##### MATERIALS PROVIDED

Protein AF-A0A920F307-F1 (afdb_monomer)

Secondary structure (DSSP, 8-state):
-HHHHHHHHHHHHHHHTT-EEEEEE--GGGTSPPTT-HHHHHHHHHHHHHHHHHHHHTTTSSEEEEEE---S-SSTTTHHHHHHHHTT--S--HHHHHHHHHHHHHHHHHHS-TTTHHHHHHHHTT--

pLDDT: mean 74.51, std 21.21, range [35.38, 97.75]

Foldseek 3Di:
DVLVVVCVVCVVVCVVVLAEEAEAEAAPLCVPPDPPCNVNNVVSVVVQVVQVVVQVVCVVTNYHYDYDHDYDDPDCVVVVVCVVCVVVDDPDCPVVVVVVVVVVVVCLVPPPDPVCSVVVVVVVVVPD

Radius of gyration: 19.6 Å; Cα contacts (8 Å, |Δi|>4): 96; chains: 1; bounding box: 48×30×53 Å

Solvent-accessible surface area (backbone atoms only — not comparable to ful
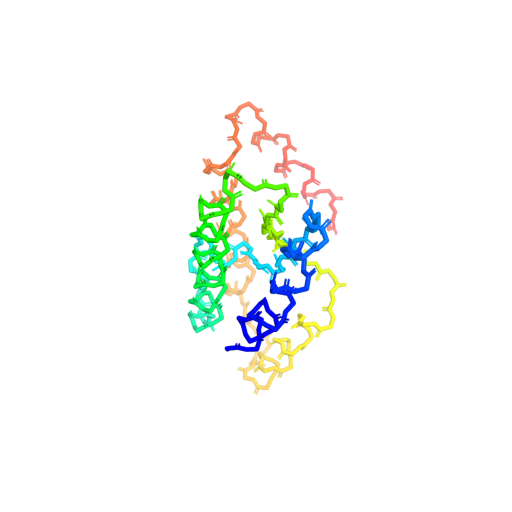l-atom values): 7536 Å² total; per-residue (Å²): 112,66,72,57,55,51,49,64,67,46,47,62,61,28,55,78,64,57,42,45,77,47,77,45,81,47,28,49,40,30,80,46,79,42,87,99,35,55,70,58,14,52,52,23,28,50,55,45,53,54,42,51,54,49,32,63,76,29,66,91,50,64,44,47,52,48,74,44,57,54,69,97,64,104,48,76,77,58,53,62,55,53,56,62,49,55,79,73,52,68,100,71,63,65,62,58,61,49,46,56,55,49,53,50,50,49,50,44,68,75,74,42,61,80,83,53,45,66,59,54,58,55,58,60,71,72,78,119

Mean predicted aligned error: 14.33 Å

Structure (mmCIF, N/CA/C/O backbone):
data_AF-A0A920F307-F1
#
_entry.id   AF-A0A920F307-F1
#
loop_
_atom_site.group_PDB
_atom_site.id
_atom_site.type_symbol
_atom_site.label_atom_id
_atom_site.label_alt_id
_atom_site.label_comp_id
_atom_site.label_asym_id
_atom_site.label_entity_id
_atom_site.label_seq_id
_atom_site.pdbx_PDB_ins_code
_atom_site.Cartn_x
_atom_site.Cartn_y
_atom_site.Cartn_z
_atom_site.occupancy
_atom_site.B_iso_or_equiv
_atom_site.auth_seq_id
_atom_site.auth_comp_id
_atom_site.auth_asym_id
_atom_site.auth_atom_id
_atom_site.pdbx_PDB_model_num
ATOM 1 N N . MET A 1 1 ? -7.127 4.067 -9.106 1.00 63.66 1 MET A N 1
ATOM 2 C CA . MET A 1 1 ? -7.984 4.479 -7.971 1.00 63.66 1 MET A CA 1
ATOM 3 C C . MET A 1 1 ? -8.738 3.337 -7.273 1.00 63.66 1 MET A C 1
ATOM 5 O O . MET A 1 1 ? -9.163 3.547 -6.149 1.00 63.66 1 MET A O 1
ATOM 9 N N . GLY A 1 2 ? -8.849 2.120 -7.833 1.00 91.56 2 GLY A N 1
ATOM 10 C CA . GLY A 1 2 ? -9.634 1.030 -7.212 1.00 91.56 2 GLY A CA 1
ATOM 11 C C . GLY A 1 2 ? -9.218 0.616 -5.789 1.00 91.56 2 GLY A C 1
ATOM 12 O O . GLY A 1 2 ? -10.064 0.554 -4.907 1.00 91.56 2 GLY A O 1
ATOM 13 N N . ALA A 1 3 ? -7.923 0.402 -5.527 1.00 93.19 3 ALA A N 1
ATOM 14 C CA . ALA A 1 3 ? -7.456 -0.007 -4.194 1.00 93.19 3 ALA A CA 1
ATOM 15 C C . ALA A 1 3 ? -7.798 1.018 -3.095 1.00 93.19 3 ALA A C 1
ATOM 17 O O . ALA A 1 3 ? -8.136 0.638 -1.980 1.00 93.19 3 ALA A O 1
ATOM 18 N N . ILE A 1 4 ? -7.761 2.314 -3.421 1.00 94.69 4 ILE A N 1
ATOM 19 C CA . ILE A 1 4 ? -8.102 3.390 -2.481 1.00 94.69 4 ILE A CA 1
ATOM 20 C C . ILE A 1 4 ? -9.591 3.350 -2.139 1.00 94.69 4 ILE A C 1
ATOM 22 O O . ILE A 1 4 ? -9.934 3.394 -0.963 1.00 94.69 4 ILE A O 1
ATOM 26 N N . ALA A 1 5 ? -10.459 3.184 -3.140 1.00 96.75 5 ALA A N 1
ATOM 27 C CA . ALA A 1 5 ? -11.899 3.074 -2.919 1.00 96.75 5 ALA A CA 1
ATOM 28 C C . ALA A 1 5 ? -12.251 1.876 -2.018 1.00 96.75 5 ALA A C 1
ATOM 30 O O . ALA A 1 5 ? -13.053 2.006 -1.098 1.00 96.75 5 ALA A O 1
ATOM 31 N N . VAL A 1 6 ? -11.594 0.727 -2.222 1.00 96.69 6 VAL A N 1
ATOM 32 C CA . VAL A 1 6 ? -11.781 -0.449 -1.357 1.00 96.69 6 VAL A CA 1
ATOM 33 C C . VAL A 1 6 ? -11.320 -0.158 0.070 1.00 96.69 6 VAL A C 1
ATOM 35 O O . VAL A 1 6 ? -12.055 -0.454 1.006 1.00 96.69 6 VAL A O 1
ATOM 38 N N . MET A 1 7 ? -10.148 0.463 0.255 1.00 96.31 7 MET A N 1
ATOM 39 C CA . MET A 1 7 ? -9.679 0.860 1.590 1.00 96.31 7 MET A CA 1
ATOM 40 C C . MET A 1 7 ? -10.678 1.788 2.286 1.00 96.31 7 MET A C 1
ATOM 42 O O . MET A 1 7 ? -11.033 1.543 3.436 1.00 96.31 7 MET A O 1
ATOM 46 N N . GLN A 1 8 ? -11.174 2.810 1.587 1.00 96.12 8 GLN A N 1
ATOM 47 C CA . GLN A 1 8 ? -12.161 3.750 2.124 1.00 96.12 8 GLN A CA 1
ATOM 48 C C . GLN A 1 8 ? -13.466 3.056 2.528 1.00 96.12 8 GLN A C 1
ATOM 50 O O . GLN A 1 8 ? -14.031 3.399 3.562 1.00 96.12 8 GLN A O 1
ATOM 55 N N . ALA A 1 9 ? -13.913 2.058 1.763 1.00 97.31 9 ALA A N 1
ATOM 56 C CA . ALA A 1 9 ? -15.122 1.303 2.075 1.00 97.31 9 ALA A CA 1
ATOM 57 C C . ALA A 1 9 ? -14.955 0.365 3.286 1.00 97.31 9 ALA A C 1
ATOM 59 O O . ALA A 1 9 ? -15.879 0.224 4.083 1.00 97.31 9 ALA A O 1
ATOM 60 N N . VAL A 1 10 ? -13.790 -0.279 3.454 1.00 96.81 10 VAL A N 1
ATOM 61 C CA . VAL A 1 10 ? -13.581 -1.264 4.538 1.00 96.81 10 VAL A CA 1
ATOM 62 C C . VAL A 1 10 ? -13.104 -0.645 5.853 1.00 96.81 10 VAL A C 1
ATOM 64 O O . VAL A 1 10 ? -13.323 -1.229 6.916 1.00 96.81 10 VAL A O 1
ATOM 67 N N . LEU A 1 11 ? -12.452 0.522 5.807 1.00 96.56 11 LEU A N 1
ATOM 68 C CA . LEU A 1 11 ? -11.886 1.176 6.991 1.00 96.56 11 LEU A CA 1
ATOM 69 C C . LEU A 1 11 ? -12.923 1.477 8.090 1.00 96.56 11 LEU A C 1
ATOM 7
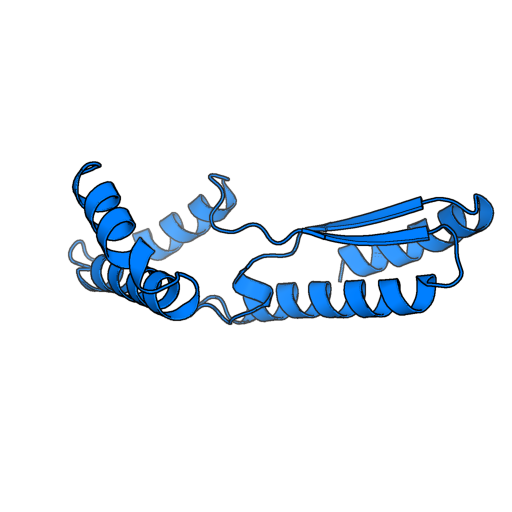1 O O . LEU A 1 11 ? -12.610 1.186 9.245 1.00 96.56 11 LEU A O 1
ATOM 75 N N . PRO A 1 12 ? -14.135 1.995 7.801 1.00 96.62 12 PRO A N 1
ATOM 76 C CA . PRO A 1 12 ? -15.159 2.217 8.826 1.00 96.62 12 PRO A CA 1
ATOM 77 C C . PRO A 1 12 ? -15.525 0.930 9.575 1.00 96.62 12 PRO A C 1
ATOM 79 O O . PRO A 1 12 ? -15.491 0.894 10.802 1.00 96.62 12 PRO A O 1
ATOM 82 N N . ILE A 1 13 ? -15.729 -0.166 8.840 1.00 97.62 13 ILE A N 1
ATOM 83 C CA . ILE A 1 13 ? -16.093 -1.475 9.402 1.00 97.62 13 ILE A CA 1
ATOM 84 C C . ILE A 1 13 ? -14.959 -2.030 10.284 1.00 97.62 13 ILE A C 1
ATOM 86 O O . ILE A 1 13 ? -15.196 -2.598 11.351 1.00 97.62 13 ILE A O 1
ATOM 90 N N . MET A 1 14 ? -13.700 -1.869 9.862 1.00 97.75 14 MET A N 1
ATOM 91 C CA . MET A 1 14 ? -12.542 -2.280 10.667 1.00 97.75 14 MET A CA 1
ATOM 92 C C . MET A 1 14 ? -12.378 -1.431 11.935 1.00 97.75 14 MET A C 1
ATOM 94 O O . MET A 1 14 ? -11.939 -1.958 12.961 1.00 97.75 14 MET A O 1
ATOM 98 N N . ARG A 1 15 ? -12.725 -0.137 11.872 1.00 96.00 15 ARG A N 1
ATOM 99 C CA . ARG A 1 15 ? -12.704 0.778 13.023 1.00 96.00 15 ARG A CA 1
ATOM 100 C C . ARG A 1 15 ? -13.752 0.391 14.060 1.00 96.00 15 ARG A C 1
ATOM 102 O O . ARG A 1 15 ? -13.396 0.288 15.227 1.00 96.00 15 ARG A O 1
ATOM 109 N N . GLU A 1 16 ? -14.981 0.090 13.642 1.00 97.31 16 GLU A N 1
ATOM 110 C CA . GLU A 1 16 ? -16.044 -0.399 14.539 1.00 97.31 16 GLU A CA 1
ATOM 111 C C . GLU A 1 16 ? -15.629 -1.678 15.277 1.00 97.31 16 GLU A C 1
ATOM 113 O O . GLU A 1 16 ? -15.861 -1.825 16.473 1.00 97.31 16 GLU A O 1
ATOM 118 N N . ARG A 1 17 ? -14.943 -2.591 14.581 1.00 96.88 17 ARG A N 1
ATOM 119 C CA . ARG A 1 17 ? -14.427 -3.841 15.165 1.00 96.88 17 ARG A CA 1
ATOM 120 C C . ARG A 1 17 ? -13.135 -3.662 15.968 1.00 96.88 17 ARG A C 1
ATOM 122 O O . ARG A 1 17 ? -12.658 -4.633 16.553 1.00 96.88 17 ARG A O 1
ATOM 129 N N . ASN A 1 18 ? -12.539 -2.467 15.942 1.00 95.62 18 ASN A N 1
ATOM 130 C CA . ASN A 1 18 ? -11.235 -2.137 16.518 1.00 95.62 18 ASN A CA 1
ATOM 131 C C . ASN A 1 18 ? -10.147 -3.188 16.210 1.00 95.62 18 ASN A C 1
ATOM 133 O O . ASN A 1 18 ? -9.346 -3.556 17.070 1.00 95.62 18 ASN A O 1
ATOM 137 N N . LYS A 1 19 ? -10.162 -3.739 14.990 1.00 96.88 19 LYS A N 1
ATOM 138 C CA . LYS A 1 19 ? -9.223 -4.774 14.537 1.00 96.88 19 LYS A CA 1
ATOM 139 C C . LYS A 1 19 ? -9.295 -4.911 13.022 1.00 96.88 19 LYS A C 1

##########
##### MATERIALS PROVIDED

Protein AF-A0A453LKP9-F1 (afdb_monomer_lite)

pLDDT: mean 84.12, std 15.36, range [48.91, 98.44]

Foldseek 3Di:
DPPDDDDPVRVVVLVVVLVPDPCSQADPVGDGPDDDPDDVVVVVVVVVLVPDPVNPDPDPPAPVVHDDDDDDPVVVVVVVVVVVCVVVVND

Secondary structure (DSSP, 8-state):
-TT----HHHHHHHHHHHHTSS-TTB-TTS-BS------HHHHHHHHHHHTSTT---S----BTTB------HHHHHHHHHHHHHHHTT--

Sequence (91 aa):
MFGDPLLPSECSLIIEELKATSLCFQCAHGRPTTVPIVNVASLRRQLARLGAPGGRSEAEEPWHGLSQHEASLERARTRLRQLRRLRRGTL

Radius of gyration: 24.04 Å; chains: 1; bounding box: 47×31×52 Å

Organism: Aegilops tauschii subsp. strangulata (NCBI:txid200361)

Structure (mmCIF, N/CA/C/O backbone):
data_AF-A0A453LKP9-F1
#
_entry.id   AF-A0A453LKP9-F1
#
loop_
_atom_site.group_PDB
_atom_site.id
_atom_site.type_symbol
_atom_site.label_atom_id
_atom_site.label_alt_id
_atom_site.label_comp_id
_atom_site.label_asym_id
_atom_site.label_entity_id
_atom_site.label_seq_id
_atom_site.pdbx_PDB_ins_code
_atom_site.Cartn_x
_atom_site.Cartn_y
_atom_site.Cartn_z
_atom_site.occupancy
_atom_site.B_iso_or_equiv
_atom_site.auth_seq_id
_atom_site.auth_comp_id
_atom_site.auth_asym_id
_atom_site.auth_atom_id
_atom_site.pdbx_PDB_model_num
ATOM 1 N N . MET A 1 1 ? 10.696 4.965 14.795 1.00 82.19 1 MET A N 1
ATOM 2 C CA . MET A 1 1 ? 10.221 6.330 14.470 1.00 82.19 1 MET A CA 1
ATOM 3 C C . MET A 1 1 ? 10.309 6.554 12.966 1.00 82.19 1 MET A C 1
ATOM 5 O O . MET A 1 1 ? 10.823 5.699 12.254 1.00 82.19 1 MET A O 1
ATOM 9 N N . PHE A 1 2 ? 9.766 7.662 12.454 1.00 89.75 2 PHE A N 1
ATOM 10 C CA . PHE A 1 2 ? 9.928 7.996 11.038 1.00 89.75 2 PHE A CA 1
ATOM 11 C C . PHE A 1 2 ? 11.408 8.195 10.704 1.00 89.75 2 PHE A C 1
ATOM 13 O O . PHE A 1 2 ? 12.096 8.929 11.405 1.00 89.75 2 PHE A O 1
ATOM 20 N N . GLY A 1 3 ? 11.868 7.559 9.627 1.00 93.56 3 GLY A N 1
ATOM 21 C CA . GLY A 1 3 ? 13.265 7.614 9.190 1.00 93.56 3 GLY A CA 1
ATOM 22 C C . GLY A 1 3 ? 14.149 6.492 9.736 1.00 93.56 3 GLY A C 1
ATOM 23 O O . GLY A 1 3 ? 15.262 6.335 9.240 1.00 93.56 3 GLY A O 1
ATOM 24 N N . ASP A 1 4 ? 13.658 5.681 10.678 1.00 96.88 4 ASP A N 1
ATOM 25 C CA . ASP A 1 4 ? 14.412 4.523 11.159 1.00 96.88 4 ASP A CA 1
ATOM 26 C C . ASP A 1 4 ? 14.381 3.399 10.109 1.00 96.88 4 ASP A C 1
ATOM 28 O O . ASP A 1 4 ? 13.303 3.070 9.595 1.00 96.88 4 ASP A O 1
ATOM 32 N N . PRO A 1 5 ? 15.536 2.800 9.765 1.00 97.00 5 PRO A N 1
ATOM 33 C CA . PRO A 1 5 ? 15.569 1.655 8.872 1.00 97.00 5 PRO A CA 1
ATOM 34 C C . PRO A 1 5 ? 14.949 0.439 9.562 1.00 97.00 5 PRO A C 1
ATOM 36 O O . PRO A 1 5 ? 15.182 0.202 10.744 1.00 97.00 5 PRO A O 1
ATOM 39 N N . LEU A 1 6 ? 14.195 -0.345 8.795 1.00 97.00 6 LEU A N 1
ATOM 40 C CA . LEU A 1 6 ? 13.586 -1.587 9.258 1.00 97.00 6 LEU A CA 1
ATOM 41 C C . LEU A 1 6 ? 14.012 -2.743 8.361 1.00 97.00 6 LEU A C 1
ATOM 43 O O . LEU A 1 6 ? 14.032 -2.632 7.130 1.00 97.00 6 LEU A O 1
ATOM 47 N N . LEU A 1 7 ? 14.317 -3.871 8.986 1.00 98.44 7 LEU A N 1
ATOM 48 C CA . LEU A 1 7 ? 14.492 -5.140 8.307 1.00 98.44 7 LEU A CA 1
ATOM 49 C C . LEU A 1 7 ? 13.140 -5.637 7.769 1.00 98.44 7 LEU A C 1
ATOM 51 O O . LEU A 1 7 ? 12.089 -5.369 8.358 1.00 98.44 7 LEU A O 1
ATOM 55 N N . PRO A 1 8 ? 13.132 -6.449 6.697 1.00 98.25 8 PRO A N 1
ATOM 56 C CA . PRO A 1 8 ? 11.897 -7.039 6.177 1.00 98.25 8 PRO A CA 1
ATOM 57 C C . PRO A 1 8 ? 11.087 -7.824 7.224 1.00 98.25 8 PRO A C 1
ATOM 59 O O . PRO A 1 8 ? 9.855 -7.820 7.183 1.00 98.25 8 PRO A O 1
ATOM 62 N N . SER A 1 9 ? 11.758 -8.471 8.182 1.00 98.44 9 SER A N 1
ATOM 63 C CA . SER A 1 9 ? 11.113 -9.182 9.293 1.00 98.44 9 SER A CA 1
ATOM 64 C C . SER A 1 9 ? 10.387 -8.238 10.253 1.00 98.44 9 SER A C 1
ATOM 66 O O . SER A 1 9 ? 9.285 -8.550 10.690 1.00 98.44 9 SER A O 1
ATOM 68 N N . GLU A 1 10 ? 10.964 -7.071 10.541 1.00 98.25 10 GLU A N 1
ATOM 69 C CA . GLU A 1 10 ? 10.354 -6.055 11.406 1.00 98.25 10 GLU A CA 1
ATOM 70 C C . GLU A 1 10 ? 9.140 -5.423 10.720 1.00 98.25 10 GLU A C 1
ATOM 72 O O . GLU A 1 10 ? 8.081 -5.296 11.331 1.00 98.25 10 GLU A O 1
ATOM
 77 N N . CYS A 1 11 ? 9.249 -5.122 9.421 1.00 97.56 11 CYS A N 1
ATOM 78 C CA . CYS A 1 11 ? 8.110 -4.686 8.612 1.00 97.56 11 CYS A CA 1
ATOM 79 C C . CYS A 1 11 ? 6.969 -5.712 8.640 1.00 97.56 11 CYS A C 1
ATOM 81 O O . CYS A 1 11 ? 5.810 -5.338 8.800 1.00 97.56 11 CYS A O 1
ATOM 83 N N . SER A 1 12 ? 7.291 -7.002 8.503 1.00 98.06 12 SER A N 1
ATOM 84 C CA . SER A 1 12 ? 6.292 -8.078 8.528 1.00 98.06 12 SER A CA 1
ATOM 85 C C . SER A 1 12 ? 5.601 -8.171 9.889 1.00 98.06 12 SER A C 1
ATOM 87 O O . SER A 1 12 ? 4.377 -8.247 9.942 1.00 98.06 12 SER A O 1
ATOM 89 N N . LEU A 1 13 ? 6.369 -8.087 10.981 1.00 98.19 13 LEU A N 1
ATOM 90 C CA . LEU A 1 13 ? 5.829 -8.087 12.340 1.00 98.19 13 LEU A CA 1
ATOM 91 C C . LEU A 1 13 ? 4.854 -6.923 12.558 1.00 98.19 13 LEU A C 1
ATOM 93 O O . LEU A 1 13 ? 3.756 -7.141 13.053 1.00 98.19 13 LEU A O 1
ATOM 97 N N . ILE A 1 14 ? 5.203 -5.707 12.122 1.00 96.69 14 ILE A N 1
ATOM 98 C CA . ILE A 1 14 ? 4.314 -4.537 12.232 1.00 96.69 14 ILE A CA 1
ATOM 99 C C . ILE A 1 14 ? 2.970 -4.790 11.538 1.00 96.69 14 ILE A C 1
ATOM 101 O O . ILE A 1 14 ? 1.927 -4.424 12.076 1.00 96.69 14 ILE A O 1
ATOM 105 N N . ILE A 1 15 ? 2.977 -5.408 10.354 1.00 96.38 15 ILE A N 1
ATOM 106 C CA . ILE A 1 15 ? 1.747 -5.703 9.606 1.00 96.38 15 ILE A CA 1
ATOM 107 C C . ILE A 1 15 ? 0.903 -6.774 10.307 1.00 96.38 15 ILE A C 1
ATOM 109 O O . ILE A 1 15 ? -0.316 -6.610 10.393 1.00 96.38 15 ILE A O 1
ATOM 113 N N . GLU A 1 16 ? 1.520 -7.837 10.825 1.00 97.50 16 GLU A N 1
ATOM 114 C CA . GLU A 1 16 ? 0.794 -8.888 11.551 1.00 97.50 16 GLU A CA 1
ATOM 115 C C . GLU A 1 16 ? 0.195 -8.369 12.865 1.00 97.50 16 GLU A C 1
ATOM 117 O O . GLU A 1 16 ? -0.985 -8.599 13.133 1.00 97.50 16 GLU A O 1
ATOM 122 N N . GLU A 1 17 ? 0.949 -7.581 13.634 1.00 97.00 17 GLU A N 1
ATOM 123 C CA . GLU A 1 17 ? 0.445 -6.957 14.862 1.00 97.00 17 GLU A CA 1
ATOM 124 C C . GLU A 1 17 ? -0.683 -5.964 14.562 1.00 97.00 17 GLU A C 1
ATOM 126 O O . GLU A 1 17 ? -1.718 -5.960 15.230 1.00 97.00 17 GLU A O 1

##########

WHAT THIS TASK INVOLVES:
Please state how many lines of the entries above include the string "Radius", giving the number and nothing more.

RESULT:
2